Uno snodo che ha fatto saltare, per chi non fosse coperto dai detriti della sconfitta e dalle recriminazioni tutte interne ad un ceto politico autoreferenziale, l’apodittico assunto di marca thatcheriana del “Non ci sono alternative” e “La società non esiste, esistono solo gli individui”: il Realismo capitalista così bene e amaramente descritto da Mark Fisher è stato finalmente squarciato e la Storia, anche in Italia, può rimettersi in marcia.

“La grande crisi del biennio 2007/2008 (…) porta a maturazione le contraddizioni di uno sviluppo trainato dalla fede incrollabile nella libertà di movimento delle merci e dei capitali e nella battaglia contro le organizzazioni del movimento operaio (…) segna lo sgretolamento dell’ordine neo liberale e il passaggio a una fase completamente nuova”. La vecchia talpa ha ripreso a scavare.

La storia delle riflessioni e proposte sull’orario di lavoro, da Marx ed Engels passando da Lenin per arrivare a Keynes, si intreccia efficacemente con la ricostruzione non paralizzante della stagione della controffensiva padronale della metà anni Settanta, seguita alla grande stagione delle lotte operaie dei decenni Sessanta e primi anni Settanta, arrivando ad indagare gli anni Novanta dell’implosione dell’Urss, del crollo dei Paesi dell’Est, della liberalizzazione dei movimenti di capitale, della privatizzazione delle imprese pubbliche e della riduzione drastica della spesa sociale.

Un lavoro robusto, solido, dove il rapporto tra tempo di vita e tempo di lavoro – al centro della proposta dell’Autore la riduzione dell’orario di lavoro a parità di salario lungo l’arco della vita – viene ricondotto al cuore delle riflessioni del Marx dei Grundrisse sui meccanismi di produzione e riproduzione sociale del Capitalismo (ovvero all’analisi dei processi di valorizzazione che caratterizzano le strategie di accumulazione capitalistica), recuperando la spinta alla piena realizzazione umana che ha sempre contraddistinto la teoria e la prassi del movimento operaio nei suoi punti e stagioni più alte.

Il cuore del saggio è lo scontro che nasce – dobbiamo far nascere – nei luoghi di lavoro estendendolo all’intera società, per “il tempo sottratto alla realizzazione di sé, il tempo rubato agli affetti personali, allo sviluppo della creatività individuale e collettiva”.

Un ritorno quanto mai fecondo al primo Marx, che deve tuttavia nutrirsi ed irrobustirsi con una rinnovata Teoria dello Stato al tempo della crisi del nesso costituzionale tra lavoro e cittadinanza, crisi connessa anche alla transizione dal fordismo al post-fordismo ed al fenomeno strutturale del lavoro povero.

Una Teoria critica dello Stato imperniata nella doppia funzione di produttore di beni e servizi pubblici e regolatore dei conflitti distributivi tra le classi.

Un lavoro, quello di Simone Fana, esplicitamente partigiano e militante: ricomporre un terreno comune di lotta ad un segmentato mondo del lavoro dipendente, che non sa più riconoscersi come una soggettività autonoma, è l’obbiettivo.

Scopo dichiarato già nella citazione del Lukàcs di Storia e coscienza di classe che fa da premessa all’intero lavoro: “La lotta sociale si rispecchia ora in una lotta ideologica per la coscienza, per l’occultamento o la scoperta del carattere classista della società.
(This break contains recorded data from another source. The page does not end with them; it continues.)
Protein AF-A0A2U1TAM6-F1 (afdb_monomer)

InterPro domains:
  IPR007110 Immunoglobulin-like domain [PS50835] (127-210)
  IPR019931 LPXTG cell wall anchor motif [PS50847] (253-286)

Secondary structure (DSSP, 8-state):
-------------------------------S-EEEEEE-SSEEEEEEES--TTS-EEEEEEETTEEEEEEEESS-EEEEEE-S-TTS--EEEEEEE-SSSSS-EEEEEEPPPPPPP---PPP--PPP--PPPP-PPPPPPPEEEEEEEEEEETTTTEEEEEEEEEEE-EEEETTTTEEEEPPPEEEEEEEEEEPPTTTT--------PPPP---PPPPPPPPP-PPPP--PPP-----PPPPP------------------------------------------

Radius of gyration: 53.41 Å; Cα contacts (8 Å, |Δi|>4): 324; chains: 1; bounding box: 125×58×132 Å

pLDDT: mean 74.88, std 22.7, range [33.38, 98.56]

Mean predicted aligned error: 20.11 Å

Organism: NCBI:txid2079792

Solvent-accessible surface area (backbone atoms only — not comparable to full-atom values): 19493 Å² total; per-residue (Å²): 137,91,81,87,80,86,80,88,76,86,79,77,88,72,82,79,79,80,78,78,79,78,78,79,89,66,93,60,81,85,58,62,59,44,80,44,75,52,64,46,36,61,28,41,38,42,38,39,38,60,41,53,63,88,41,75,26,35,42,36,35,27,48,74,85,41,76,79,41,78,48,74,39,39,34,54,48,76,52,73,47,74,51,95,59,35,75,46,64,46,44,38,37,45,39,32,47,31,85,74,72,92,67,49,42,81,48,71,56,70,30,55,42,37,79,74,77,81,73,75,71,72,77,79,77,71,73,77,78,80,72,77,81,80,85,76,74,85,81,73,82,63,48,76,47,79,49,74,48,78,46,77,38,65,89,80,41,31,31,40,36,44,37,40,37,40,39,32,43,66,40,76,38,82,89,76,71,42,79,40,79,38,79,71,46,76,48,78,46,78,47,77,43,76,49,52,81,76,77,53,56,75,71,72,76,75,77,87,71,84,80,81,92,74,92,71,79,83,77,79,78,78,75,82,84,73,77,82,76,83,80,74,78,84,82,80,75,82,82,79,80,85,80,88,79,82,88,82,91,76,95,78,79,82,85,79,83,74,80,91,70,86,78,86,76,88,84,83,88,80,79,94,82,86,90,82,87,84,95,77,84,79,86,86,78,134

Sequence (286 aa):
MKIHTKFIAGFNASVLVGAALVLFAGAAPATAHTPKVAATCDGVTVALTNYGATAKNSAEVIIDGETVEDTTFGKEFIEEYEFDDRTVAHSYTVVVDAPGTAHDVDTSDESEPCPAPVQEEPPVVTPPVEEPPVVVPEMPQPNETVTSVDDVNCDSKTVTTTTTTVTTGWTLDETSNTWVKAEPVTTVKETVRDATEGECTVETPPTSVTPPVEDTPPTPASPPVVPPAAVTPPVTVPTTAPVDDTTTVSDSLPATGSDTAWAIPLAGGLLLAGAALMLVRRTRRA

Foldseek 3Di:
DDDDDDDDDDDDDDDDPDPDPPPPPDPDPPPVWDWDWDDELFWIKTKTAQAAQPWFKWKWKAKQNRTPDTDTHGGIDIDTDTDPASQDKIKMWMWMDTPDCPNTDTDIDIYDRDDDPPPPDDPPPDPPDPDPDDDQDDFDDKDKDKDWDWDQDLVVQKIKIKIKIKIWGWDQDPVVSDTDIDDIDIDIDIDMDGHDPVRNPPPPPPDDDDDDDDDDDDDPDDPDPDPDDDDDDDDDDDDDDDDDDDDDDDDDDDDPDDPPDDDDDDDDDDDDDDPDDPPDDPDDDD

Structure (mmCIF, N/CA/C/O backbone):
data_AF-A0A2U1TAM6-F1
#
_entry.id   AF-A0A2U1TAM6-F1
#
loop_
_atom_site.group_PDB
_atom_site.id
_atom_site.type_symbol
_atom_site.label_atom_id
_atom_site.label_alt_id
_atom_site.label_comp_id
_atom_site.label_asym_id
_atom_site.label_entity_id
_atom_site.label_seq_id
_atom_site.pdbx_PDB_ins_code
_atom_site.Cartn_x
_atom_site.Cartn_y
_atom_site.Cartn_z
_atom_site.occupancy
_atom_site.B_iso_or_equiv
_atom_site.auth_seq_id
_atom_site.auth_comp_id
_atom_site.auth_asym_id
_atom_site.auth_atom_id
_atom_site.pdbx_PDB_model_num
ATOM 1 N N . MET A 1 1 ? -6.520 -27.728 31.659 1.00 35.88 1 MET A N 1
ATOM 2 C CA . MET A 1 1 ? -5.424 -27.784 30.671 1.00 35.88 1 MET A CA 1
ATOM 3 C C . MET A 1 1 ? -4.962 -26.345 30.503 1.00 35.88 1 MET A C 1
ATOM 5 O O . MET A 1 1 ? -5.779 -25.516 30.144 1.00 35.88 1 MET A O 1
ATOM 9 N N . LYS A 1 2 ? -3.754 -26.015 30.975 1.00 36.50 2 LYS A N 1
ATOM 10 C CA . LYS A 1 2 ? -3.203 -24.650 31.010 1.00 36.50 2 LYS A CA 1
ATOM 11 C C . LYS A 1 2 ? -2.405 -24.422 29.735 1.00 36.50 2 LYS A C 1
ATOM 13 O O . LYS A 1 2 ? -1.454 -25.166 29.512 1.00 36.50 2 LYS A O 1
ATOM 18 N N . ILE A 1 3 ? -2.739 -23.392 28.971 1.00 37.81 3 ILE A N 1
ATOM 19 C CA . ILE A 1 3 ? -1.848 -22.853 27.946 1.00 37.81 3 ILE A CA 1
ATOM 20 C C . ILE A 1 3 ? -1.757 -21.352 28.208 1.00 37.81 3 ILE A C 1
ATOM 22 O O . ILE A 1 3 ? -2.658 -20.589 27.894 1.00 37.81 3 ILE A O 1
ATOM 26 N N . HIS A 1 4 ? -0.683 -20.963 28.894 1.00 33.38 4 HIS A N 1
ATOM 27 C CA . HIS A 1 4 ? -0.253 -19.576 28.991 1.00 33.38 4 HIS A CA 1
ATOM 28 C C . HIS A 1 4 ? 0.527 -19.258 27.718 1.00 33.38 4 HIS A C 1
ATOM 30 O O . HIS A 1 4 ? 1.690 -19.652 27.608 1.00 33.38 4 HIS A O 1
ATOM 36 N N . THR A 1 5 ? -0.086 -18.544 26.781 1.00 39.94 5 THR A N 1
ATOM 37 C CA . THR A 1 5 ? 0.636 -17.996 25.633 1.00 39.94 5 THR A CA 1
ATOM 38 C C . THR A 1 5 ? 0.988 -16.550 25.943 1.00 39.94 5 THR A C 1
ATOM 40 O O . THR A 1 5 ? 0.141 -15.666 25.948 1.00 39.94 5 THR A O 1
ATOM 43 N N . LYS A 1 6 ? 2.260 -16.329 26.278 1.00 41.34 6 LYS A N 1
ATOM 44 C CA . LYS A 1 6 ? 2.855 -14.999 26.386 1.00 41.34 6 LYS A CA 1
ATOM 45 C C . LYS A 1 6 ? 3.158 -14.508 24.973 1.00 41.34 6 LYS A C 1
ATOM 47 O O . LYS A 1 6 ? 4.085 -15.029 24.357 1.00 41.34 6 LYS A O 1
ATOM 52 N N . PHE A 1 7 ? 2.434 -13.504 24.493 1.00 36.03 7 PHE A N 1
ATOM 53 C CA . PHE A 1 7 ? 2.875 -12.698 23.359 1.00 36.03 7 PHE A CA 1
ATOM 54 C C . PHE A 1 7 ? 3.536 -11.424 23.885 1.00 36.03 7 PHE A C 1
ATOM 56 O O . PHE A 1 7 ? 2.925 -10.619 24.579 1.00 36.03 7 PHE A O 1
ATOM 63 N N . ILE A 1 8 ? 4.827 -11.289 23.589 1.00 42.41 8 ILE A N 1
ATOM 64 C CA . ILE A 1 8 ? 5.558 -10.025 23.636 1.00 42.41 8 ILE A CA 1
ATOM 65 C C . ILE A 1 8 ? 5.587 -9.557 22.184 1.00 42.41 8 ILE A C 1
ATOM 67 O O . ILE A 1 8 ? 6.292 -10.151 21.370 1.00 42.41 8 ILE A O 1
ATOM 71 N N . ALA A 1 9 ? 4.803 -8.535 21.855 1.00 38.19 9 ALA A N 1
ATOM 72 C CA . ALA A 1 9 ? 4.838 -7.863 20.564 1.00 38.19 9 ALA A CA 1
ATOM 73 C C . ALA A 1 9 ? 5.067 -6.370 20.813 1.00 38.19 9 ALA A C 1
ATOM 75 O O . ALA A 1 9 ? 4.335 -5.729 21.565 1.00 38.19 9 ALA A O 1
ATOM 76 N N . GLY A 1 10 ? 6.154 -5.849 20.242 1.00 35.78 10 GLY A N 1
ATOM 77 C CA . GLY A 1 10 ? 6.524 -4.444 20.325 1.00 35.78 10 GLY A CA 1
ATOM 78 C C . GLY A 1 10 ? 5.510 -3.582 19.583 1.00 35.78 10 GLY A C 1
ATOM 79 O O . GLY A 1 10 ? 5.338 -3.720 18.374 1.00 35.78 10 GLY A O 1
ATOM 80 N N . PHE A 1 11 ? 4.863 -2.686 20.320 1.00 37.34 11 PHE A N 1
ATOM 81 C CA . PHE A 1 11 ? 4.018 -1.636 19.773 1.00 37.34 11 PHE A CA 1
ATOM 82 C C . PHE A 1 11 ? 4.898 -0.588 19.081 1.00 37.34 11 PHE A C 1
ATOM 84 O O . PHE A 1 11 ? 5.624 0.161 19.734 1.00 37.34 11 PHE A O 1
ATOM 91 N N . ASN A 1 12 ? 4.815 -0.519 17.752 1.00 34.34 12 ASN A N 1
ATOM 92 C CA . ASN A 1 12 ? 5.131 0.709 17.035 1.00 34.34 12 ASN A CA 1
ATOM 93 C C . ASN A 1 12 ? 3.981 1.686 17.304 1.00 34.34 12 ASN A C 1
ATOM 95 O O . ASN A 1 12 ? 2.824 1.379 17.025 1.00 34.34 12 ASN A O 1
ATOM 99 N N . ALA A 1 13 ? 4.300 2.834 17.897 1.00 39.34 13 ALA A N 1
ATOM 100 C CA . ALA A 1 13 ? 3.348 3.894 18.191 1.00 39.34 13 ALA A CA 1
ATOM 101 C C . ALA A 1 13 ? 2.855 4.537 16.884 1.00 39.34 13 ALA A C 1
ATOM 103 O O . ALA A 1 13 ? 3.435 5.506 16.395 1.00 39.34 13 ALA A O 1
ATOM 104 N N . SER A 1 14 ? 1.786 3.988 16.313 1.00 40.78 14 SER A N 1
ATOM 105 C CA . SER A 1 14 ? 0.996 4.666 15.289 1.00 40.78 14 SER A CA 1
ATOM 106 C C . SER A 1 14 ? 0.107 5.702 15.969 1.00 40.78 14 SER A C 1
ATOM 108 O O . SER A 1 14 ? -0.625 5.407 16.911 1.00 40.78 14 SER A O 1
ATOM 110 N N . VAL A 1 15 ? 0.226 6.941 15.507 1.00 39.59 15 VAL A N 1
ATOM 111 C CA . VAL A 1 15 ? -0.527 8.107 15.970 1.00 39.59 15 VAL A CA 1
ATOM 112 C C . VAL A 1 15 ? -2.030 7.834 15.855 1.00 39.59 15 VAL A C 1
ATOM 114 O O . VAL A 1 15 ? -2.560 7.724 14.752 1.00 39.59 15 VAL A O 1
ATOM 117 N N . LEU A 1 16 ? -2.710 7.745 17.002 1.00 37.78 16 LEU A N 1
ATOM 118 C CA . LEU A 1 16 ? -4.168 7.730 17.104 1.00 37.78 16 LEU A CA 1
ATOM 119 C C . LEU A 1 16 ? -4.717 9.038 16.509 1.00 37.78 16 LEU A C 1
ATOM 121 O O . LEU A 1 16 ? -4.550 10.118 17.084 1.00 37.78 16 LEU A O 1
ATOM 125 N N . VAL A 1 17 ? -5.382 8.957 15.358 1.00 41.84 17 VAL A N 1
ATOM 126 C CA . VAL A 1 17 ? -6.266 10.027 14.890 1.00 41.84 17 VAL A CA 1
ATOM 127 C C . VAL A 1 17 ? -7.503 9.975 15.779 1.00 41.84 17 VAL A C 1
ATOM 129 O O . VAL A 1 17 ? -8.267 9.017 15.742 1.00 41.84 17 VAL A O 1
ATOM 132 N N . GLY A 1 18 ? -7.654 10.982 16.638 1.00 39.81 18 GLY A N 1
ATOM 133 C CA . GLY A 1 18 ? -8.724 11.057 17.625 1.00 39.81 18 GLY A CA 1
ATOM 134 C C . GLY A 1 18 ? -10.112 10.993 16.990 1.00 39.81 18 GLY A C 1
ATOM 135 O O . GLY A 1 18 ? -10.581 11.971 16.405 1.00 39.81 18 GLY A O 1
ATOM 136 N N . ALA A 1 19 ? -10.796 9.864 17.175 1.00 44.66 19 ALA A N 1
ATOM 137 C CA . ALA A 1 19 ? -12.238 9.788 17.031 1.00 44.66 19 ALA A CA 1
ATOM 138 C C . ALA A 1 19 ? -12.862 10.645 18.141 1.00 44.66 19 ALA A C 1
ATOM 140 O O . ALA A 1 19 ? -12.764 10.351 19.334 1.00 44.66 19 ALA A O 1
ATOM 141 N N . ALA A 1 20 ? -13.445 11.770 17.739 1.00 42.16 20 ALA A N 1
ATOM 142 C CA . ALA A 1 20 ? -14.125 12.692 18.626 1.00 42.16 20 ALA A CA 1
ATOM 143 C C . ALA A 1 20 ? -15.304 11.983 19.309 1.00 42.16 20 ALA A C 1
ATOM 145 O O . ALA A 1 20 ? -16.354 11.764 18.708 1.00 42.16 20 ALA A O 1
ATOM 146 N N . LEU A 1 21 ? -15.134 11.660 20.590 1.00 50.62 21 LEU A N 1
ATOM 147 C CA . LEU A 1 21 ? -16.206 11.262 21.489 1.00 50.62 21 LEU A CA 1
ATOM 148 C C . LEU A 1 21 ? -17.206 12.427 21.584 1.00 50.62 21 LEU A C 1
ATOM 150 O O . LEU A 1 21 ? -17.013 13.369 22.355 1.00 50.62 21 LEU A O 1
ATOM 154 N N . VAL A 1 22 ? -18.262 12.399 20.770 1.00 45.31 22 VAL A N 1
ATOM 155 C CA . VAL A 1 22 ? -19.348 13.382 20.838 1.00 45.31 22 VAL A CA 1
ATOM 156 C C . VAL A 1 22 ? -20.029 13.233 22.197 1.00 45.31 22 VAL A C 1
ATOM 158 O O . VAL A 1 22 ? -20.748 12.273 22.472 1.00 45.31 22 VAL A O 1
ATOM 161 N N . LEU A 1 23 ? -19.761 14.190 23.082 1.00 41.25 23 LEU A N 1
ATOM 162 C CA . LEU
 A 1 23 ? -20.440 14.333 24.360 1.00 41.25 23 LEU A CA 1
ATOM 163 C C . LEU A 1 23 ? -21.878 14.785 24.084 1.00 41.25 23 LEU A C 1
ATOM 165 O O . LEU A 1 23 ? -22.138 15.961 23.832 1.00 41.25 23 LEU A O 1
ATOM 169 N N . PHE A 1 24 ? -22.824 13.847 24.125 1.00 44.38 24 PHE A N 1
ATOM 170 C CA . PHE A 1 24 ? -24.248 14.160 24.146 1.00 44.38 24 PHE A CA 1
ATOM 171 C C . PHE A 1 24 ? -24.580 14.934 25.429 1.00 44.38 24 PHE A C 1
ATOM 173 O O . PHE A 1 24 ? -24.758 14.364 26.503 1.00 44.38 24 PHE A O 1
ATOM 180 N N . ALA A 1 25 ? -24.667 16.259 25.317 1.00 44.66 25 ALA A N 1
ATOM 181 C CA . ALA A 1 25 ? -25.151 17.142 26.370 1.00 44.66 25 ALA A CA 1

Ma la possibilità di questa lotta rimanda già alle contraddizioni dialettiche, all’interna dissoluzione della pura società classista”.
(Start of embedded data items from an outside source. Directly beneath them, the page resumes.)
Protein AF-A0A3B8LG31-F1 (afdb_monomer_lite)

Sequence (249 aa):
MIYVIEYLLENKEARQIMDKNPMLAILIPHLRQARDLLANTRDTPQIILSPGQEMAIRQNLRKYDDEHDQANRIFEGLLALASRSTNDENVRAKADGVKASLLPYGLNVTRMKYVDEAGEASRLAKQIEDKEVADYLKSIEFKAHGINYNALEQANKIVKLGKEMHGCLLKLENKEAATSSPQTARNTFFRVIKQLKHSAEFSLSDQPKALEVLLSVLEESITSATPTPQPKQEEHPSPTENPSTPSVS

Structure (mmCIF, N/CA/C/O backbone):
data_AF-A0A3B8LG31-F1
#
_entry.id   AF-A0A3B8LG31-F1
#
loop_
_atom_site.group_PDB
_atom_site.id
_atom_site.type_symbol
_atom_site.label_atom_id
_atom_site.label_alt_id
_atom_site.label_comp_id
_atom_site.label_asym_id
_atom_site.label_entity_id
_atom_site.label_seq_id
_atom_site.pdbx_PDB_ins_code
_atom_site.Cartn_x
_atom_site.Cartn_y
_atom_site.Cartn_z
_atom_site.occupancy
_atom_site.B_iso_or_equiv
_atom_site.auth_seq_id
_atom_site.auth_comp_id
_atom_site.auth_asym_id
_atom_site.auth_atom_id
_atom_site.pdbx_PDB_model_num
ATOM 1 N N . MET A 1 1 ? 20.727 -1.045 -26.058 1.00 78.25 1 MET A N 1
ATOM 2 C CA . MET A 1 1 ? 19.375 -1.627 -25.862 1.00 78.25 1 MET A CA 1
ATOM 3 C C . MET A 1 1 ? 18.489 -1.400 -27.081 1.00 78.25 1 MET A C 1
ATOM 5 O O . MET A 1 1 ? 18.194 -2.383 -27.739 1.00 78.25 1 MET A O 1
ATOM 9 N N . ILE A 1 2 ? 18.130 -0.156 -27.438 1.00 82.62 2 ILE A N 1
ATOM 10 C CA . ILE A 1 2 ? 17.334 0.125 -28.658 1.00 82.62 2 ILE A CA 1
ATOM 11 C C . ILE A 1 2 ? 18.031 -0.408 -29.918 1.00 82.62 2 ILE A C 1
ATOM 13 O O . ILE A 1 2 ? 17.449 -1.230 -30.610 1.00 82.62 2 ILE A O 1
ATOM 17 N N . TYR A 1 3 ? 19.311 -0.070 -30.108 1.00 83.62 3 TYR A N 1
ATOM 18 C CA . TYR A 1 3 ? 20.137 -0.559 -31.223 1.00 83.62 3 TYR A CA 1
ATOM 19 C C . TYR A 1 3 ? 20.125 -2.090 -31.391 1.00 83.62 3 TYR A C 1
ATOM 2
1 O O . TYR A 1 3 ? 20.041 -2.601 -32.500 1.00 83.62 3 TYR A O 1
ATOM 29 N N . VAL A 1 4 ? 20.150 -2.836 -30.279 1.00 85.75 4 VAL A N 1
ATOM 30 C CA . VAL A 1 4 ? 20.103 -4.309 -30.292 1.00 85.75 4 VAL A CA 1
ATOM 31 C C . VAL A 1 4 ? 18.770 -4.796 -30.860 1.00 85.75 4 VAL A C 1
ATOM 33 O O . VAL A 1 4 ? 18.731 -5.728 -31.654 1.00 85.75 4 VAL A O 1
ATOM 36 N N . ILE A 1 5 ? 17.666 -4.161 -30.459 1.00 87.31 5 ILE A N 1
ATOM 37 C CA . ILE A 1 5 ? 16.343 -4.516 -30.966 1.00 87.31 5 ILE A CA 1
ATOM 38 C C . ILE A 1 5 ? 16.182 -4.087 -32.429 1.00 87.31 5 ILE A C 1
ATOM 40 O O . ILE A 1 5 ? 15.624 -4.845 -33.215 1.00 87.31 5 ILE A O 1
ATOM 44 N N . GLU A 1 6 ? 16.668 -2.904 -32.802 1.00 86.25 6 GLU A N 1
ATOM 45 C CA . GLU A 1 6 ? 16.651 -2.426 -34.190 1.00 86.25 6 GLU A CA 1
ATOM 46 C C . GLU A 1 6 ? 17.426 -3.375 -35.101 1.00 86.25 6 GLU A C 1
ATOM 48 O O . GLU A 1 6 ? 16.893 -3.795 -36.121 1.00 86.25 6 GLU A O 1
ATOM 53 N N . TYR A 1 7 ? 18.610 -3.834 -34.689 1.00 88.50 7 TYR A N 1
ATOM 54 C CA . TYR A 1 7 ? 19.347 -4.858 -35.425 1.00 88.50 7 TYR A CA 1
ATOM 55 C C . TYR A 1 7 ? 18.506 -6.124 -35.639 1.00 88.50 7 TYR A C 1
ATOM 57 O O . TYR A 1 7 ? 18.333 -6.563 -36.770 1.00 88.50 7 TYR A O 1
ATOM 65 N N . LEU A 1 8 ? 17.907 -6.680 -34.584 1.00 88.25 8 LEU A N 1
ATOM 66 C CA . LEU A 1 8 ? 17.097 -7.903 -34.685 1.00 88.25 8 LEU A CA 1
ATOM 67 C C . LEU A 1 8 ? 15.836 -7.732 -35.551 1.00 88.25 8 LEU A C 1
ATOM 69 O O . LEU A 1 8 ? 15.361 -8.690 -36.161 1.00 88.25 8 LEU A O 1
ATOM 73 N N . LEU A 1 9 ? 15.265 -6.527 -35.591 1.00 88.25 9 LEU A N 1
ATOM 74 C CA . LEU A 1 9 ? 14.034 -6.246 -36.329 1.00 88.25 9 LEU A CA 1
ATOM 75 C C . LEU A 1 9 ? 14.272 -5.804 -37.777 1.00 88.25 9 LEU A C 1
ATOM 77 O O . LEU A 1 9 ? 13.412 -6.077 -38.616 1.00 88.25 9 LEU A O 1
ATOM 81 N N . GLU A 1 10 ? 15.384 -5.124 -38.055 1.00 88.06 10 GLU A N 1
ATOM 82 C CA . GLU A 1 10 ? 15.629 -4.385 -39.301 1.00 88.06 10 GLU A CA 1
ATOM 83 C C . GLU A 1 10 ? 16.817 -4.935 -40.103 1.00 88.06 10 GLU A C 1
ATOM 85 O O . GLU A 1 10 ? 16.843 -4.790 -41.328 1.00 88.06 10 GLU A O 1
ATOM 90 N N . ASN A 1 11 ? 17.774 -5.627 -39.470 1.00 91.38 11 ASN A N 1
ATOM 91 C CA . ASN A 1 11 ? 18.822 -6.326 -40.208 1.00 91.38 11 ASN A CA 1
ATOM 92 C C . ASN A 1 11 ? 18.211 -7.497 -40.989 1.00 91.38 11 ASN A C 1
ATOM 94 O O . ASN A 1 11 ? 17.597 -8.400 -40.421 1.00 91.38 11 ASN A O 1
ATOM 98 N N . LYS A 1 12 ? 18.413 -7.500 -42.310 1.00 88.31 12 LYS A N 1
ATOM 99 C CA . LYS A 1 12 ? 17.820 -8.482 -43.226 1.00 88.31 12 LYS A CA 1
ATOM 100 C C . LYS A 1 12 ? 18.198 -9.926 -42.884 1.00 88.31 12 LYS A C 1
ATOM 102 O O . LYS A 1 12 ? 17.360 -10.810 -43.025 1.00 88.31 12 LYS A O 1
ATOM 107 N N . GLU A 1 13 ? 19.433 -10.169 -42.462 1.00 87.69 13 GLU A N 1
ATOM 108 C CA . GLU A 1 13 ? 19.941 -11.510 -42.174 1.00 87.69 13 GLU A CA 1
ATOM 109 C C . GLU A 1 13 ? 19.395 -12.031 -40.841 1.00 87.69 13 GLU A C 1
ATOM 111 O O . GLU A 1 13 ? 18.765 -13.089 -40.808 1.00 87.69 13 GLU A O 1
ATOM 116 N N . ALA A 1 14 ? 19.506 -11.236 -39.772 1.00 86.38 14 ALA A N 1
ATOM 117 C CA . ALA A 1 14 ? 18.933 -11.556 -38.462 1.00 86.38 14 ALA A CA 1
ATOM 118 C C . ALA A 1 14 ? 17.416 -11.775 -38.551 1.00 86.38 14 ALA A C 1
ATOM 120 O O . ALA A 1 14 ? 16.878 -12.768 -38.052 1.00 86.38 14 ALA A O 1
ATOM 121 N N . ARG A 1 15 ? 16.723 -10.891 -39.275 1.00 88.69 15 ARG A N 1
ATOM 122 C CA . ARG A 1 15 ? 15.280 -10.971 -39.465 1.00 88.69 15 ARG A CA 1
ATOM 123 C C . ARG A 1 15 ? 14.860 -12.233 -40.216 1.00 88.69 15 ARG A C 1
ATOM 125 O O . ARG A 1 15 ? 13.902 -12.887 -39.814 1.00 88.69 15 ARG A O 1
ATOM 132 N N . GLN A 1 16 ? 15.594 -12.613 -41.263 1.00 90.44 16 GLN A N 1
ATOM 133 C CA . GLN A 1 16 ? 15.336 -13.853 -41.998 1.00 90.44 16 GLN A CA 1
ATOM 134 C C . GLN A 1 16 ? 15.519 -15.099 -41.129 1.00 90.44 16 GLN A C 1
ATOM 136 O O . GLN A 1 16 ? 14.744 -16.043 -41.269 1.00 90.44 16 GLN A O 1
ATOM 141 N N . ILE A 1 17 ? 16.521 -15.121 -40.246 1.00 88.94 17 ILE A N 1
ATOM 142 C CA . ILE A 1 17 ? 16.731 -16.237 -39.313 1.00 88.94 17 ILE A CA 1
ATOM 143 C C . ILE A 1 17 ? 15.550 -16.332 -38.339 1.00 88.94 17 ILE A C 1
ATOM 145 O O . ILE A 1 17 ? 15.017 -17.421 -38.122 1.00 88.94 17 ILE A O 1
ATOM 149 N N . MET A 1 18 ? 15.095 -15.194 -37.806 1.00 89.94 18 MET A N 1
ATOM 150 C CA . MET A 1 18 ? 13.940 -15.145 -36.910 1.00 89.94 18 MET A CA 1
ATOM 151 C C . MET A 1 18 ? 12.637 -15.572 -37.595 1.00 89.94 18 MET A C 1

Perché la scelta dell’impresa di recuperare profitto attraverso la frantumazione dell’organizzazione della produzione, con il ricorso a processi di decentramento produttivo che riducono la massa salariale comprimendo il costo del lavoro allargando le maglie della flessibilità in entrata ed uscita, non è operazione meramente economica, bensì squisitamente politica.

(Ed interessante sarebbe tornare a riflettere su quella straordinaria esperienza – sebbene a noi funesta – del Progetto Valletta della Fondazione Agnelli, tutto teso a rinvigorire una coscienza di classe padronale scossa alle fondamenta dalle contestazioni operaie).

Si attaccava in quel modo il peso quantitativo del lavoro operaio, la sua stabilità contrattuale, la sua presenza conflittuale nella fabbrica: il suo essere effettivo contro-potere. La perdita di centralità della classe operaia come soggetto politico del conflitto capitale-lavoro tracima nella perdita di senso dei soggetti operai e nel non esser più il lavoro, la frattura di classe, l’asse politicizzato che innervava e definiva l’intero sistema sociale. Si sgretola il nesso tra lavoro e costruzione del sé, si erodono i legami simbolici che ricomponevano l’identità individuale e collettiva sul terreno del lavoro vivo: si gettano le basi per la razionalità ordoliberale dell’imprenditore di sé stesso e della società della prestazione.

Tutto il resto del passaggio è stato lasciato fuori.